Stefan Kalmár, the first-ever non-British head of the Institute of Contemporary Arts in London, is stepping down from the role after five years.

Kalmár, who said there should be fixed term limits for museum heads, said he was also leaving over concerns of the effects of Brexit, and increased government oversight at museums.

“What’s happening in the U.K. is worrying,” Kalmár told Midnight Publishing Group News. “The historic arm’s-length principle between the government and cultural institutions that it directly funds… [is] being undermined.”

Kalmár said the museum was subject to several “rightwing complaints” during his tenure, in which some claimed it was acting as a political entity.

“My favorite quote from one particular critic was: ‘Promoting anal sex and polyamory to fight Nazism is just another day’s work for the ICA’s press department,’” he said.

His biggest concern for the future of museums is that they can become too dependent on a director’s financial connections.

“One runs [into the] danger that the director becomes indispensable as the financial health of the organization relies on them,” he said. (The ICA gets 21 percent of its budget from the government.)

The Institute of Contemporary Arts London. Photo by Rob Battersby.

The Institute of Contemporary Arts London. Photo by Rob Battersby.

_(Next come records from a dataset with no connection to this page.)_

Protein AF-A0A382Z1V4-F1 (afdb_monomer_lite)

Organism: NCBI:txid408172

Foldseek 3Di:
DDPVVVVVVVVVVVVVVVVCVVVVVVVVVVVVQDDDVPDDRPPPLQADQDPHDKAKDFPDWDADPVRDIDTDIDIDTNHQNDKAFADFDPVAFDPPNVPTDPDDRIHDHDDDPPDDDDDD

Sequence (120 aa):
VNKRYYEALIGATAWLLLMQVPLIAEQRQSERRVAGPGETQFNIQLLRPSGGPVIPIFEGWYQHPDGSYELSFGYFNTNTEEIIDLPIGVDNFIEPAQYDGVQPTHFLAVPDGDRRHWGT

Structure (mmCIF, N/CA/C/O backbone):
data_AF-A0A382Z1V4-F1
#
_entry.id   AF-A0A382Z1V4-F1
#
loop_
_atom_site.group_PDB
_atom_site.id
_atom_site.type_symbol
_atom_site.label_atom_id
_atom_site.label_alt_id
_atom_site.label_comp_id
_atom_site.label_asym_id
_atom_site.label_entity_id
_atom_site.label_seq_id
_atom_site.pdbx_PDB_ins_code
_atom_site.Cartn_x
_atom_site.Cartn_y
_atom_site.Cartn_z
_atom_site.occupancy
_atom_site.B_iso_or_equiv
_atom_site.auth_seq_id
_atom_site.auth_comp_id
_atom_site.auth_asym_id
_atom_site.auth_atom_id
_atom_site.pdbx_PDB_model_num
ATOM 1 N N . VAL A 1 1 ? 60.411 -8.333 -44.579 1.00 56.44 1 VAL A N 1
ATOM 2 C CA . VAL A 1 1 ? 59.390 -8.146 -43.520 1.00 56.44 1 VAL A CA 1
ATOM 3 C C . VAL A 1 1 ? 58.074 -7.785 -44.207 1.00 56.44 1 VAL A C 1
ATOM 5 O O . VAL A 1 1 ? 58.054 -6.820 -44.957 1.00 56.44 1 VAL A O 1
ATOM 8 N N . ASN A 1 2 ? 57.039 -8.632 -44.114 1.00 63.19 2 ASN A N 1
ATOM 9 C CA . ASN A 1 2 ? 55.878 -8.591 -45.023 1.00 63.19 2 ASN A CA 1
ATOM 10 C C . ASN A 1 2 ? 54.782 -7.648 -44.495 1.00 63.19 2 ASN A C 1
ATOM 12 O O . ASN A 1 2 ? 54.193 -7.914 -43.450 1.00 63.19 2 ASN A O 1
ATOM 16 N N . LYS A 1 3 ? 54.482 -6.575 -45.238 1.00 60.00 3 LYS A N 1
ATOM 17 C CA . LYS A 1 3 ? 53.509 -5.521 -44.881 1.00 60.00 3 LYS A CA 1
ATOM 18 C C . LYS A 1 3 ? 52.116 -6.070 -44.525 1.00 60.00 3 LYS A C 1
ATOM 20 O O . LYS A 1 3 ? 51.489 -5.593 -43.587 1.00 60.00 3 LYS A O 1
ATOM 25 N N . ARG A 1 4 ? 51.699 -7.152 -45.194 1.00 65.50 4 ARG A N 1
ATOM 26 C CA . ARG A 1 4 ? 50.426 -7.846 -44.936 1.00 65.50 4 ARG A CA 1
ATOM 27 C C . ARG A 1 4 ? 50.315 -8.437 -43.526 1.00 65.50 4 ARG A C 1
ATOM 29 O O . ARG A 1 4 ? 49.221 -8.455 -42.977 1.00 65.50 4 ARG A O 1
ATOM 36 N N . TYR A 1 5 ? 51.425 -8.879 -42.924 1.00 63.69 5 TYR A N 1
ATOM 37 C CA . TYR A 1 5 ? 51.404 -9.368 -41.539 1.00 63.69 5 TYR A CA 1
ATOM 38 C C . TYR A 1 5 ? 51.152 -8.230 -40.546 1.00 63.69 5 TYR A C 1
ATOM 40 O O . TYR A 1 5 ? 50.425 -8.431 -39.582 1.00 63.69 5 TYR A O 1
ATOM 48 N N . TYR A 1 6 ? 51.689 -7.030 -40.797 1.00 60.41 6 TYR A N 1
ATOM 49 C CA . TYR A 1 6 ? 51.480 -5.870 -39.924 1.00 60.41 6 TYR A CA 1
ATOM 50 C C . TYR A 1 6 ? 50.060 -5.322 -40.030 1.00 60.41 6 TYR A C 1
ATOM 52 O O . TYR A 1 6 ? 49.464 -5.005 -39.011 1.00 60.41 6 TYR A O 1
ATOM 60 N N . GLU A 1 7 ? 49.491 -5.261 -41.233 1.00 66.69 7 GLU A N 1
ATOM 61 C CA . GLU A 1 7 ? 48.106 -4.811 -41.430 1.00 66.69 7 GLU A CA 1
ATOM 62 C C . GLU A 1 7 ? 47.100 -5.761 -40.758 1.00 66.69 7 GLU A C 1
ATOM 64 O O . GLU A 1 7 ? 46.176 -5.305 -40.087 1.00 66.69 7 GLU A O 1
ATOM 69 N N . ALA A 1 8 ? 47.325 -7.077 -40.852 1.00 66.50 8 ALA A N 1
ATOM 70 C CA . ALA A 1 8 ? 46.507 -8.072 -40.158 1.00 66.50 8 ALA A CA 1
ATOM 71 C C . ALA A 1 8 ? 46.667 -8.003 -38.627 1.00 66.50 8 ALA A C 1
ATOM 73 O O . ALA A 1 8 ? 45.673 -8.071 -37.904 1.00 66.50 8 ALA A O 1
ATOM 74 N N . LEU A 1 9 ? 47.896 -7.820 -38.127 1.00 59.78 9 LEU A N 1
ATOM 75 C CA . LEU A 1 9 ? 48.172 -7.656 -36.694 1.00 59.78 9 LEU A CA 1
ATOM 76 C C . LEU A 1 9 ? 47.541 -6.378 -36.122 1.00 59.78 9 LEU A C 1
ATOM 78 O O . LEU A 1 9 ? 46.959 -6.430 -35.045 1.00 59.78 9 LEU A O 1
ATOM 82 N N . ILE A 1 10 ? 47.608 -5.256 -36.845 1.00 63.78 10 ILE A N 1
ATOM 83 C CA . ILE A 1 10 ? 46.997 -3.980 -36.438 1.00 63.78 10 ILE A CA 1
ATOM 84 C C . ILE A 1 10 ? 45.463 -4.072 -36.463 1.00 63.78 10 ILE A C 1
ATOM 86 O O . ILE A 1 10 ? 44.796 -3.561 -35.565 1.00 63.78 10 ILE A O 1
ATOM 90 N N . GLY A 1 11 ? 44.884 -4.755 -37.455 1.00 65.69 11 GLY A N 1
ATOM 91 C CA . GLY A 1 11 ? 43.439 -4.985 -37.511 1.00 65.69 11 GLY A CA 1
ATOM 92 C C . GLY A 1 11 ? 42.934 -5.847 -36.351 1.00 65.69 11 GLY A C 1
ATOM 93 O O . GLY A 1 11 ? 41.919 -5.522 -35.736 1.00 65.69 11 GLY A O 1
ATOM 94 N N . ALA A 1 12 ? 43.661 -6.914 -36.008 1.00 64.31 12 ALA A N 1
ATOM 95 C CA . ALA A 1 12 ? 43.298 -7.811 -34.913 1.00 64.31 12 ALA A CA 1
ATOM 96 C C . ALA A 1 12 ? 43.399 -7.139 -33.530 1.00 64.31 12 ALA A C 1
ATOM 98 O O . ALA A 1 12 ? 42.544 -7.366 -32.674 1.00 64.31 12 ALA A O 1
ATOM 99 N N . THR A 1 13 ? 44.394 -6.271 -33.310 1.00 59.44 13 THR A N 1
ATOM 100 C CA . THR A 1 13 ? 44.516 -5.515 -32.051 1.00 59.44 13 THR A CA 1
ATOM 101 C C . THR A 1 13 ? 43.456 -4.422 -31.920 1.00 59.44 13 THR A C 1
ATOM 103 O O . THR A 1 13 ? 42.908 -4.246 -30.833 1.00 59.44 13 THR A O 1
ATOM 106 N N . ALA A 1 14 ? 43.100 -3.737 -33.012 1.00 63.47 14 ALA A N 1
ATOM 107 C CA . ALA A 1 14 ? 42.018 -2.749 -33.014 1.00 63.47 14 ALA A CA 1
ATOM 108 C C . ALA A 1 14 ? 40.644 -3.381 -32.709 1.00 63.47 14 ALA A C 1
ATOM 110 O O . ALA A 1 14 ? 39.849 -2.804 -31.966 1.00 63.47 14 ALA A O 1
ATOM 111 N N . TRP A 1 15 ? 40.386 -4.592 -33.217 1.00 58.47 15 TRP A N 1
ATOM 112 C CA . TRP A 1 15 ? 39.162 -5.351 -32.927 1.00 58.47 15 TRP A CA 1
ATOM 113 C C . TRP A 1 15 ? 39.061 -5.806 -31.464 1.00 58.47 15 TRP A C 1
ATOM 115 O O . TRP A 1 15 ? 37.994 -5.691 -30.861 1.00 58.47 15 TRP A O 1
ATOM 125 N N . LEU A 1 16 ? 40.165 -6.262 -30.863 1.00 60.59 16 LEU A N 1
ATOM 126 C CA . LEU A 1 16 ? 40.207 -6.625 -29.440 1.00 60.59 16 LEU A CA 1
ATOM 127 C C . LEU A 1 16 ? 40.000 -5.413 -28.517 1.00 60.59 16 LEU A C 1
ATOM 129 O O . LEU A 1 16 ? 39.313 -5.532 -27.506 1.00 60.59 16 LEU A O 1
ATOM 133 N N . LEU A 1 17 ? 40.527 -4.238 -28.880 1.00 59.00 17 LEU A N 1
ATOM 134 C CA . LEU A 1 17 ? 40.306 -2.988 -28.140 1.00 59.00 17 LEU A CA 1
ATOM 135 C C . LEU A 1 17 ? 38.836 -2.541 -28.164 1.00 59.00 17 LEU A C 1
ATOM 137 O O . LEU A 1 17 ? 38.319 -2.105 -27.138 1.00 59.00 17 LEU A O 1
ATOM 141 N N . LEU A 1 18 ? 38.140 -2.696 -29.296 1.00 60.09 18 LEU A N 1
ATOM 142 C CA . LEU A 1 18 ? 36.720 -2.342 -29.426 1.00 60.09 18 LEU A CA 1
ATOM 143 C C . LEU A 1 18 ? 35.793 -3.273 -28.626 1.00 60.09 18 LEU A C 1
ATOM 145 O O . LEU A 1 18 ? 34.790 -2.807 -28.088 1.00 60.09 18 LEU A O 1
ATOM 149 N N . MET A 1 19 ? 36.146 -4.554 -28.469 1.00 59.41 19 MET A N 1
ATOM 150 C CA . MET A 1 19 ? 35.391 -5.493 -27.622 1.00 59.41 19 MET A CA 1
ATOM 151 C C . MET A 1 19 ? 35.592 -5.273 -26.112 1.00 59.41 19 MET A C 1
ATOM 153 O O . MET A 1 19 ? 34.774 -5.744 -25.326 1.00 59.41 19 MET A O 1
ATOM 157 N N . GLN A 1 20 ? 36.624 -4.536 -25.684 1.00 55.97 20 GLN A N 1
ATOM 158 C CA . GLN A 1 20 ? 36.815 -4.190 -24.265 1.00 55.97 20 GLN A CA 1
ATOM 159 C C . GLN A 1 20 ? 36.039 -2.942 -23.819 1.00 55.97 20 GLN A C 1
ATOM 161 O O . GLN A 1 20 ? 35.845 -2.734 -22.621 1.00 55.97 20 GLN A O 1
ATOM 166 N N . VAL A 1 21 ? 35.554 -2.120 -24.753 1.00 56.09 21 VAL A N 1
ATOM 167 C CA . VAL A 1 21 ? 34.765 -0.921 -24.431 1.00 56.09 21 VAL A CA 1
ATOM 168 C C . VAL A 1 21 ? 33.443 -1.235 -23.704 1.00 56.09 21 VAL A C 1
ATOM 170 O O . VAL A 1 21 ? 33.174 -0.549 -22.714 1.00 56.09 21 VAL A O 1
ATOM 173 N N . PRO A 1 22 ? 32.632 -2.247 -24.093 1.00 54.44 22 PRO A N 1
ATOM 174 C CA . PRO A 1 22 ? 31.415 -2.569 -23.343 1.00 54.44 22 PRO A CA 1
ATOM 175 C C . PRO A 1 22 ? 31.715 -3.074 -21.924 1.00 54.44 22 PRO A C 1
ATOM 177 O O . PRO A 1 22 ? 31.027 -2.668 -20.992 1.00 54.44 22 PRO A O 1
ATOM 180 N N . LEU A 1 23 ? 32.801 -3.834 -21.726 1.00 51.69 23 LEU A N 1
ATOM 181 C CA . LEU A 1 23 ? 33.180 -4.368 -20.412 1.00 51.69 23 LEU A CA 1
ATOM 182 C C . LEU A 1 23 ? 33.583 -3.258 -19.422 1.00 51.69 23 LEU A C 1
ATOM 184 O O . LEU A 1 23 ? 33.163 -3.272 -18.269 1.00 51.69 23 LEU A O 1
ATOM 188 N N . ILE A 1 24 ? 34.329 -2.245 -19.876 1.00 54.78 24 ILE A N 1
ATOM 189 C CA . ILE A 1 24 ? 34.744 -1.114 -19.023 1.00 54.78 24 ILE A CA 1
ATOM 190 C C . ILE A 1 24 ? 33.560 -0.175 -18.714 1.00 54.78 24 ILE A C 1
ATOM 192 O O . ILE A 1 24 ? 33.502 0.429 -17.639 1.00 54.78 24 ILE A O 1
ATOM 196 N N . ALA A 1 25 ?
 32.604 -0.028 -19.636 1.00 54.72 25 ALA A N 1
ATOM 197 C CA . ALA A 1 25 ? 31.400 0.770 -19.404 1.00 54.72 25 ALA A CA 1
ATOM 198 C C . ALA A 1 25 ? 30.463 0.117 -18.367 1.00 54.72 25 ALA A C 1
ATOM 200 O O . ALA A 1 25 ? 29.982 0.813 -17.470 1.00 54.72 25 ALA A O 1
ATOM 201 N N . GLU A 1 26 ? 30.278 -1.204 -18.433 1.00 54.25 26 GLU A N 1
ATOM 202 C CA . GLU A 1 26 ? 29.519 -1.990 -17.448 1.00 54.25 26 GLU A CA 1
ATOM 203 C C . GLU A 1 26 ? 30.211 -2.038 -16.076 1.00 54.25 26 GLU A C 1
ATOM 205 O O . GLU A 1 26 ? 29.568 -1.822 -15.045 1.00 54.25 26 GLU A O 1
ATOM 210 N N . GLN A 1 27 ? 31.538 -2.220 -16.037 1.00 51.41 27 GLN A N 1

“It seems strange that while public offices are—for good reasons—often termed, leading public cultural institutions are less so,” Kalmár said, noting that he believes that turnover in leadership roles is essential to a museum’s growth.

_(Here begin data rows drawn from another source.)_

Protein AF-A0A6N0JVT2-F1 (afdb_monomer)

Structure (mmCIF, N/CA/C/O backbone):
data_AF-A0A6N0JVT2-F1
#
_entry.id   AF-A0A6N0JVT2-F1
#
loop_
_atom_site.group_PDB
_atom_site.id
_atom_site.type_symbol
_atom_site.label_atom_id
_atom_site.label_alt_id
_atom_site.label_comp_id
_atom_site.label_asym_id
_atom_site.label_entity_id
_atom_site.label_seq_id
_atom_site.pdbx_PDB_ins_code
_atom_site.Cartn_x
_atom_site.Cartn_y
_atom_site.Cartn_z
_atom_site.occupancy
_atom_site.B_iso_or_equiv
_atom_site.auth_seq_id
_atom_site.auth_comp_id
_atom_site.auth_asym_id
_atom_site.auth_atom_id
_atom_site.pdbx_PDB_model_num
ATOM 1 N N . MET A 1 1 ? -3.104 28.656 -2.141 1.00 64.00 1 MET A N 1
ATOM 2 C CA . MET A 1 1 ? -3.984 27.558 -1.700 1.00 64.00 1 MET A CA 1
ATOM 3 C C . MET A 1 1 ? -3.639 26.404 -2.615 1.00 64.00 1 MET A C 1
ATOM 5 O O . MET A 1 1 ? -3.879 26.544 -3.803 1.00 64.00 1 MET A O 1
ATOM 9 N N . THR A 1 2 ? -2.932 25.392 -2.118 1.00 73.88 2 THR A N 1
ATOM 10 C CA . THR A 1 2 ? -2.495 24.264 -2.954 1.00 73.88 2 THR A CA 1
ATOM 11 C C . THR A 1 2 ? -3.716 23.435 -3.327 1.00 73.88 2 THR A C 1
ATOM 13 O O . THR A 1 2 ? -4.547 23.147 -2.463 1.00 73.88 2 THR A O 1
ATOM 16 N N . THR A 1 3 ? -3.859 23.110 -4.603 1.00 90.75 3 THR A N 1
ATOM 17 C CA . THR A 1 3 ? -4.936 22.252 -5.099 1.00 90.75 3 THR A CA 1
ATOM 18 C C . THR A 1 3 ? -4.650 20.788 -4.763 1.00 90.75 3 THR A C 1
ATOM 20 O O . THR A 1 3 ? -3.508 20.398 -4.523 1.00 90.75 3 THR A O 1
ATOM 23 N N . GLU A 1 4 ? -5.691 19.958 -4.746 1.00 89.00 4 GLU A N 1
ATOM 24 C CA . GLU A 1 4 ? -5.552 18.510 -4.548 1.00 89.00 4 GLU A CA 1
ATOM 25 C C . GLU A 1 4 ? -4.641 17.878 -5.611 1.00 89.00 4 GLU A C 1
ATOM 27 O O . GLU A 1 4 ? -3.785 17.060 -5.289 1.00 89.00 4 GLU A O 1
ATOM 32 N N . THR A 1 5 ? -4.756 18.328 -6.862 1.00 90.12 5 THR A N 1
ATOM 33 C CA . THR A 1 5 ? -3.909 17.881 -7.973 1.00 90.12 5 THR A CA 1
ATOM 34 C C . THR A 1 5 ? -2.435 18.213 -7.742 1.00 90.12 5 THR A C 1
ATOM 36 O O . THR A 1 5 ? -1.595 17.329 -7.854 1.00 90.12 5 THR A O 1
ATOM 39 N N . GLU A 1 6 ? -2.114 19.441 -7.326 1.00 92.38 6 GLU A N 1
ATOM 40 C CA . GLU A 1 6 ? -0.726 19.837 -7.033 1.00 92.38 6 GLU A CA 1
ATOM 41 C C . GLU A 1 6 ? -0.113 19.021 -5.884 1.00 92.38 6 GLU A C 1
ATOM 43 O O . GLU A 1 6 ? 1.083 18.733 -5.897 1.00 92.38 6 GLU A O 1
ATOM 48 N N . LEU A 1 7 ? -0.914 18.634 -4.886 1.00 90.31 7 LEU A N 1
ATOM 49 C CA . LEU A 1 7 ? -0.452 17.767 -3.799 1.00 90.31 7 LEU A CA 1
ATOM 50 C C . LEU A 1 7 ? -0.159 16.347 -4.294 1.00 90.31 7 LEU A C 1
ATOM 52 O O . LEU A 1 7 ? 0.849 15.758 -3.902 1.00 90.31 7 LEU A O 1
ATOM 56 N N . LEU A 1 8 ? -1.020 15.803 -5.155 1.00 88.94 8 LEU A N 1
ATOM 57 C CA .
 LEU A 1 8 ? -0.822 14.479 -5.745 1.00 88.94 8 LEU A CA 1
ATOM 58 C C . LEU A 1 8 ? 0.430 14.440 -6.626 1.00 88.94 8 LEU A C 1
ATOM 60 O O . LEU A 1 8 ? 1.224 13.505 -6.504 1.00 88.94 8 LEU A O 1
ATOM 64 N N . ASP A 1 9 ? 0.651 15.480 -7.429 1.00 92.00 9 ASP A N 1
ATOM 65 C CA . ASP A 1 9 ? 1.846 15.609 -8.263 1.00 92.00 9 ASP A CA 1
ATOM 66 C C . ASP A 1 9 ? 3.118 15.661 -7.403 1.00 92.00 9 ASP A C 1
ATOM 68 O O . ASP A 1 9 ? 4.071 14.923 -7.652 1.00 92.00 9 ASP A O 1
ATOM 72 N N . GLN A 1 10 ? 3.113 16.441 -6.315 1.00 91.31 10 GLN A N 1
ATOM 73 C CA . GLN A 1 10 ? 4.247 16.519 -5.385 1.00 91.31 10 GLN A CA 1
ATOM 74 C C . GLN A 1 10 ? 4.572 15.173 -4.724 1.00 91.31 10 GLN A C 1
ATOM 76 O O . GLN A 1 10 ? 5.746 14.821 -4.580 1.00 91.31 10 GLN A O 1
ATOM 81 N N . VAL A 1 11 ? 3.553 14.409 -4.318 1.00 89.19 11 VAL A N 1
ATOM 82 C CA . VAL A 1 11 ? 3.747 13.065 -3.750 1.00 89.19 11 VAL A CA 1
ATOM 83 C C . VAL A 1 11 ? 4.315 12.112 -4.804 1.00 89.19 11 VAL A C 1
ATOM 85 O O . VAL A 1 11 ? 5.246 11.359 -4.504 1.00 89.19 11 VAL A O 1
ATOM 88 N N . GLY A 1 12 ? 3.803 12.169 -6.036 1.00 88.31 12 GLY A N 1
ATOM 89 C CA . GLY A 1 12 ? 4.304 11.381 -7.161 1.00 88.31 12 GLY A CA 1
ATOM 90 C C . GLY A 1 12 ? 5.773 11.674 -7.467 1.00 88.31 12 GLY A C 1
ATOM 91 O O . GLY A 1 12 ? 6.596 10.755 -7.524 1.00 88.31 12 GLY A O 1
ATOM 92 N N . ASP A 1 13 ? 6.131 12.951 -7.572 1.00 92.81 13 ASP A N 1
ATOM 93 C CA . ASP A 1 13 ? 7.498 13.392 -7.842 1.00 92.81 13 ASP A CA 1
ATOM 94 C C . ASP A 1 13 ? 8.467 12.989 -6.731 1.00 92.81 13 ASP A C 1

The ICA reopened on July 6 after having been closed since March 2020 due to the pandemic. But while the challenges presented during lockdown were significant, the situation also led Kalmár to reflect on the institution’s goals, particularly in light of conversations regarding diversity and inclusion.

“If problems are structural, then change must also be structural,” Kalmár said. “Unfortunately, organizations of this size and scale adapt—rightly or wrongly—too slowly. Or at least, too slowly for me.”

Kalmár also said personal reasons led him to his departure.

Former American soldier and whistleblower Chelsea Manning poses ahead of her talk at the Institute Of Contemporary Arts London in 2018. Photo by Jack Taylor, Getty Images.

Former American soldier and whistleblower Chelsea Manning poses ahead of her talk at the Institute of Contemporary Arts London in 2018. Photo by Jack Taylor, Getty Images.

“My own biography as a son of a Hungarian immigrant to West Germany has been defined by borders,” Kalmár said. “As a child growing up in East Germany, I was not able to see my dad regularly for the first five years of my life, and it defined my belief that we must fight nationalism and racism wherever we come from, and wherever we live.”

During Kalmár’s tenure, the ICA held retrospectives for Kathy Acker, Julie Becker, and Seth Price, among others, and hosted speakers including whistle-blower-turned-activist Chelsea Manning and Spanish philosopher Paul Preciado.

Kalmár previously helmed New York’s Artists Space and the Kunstverein München in Munich.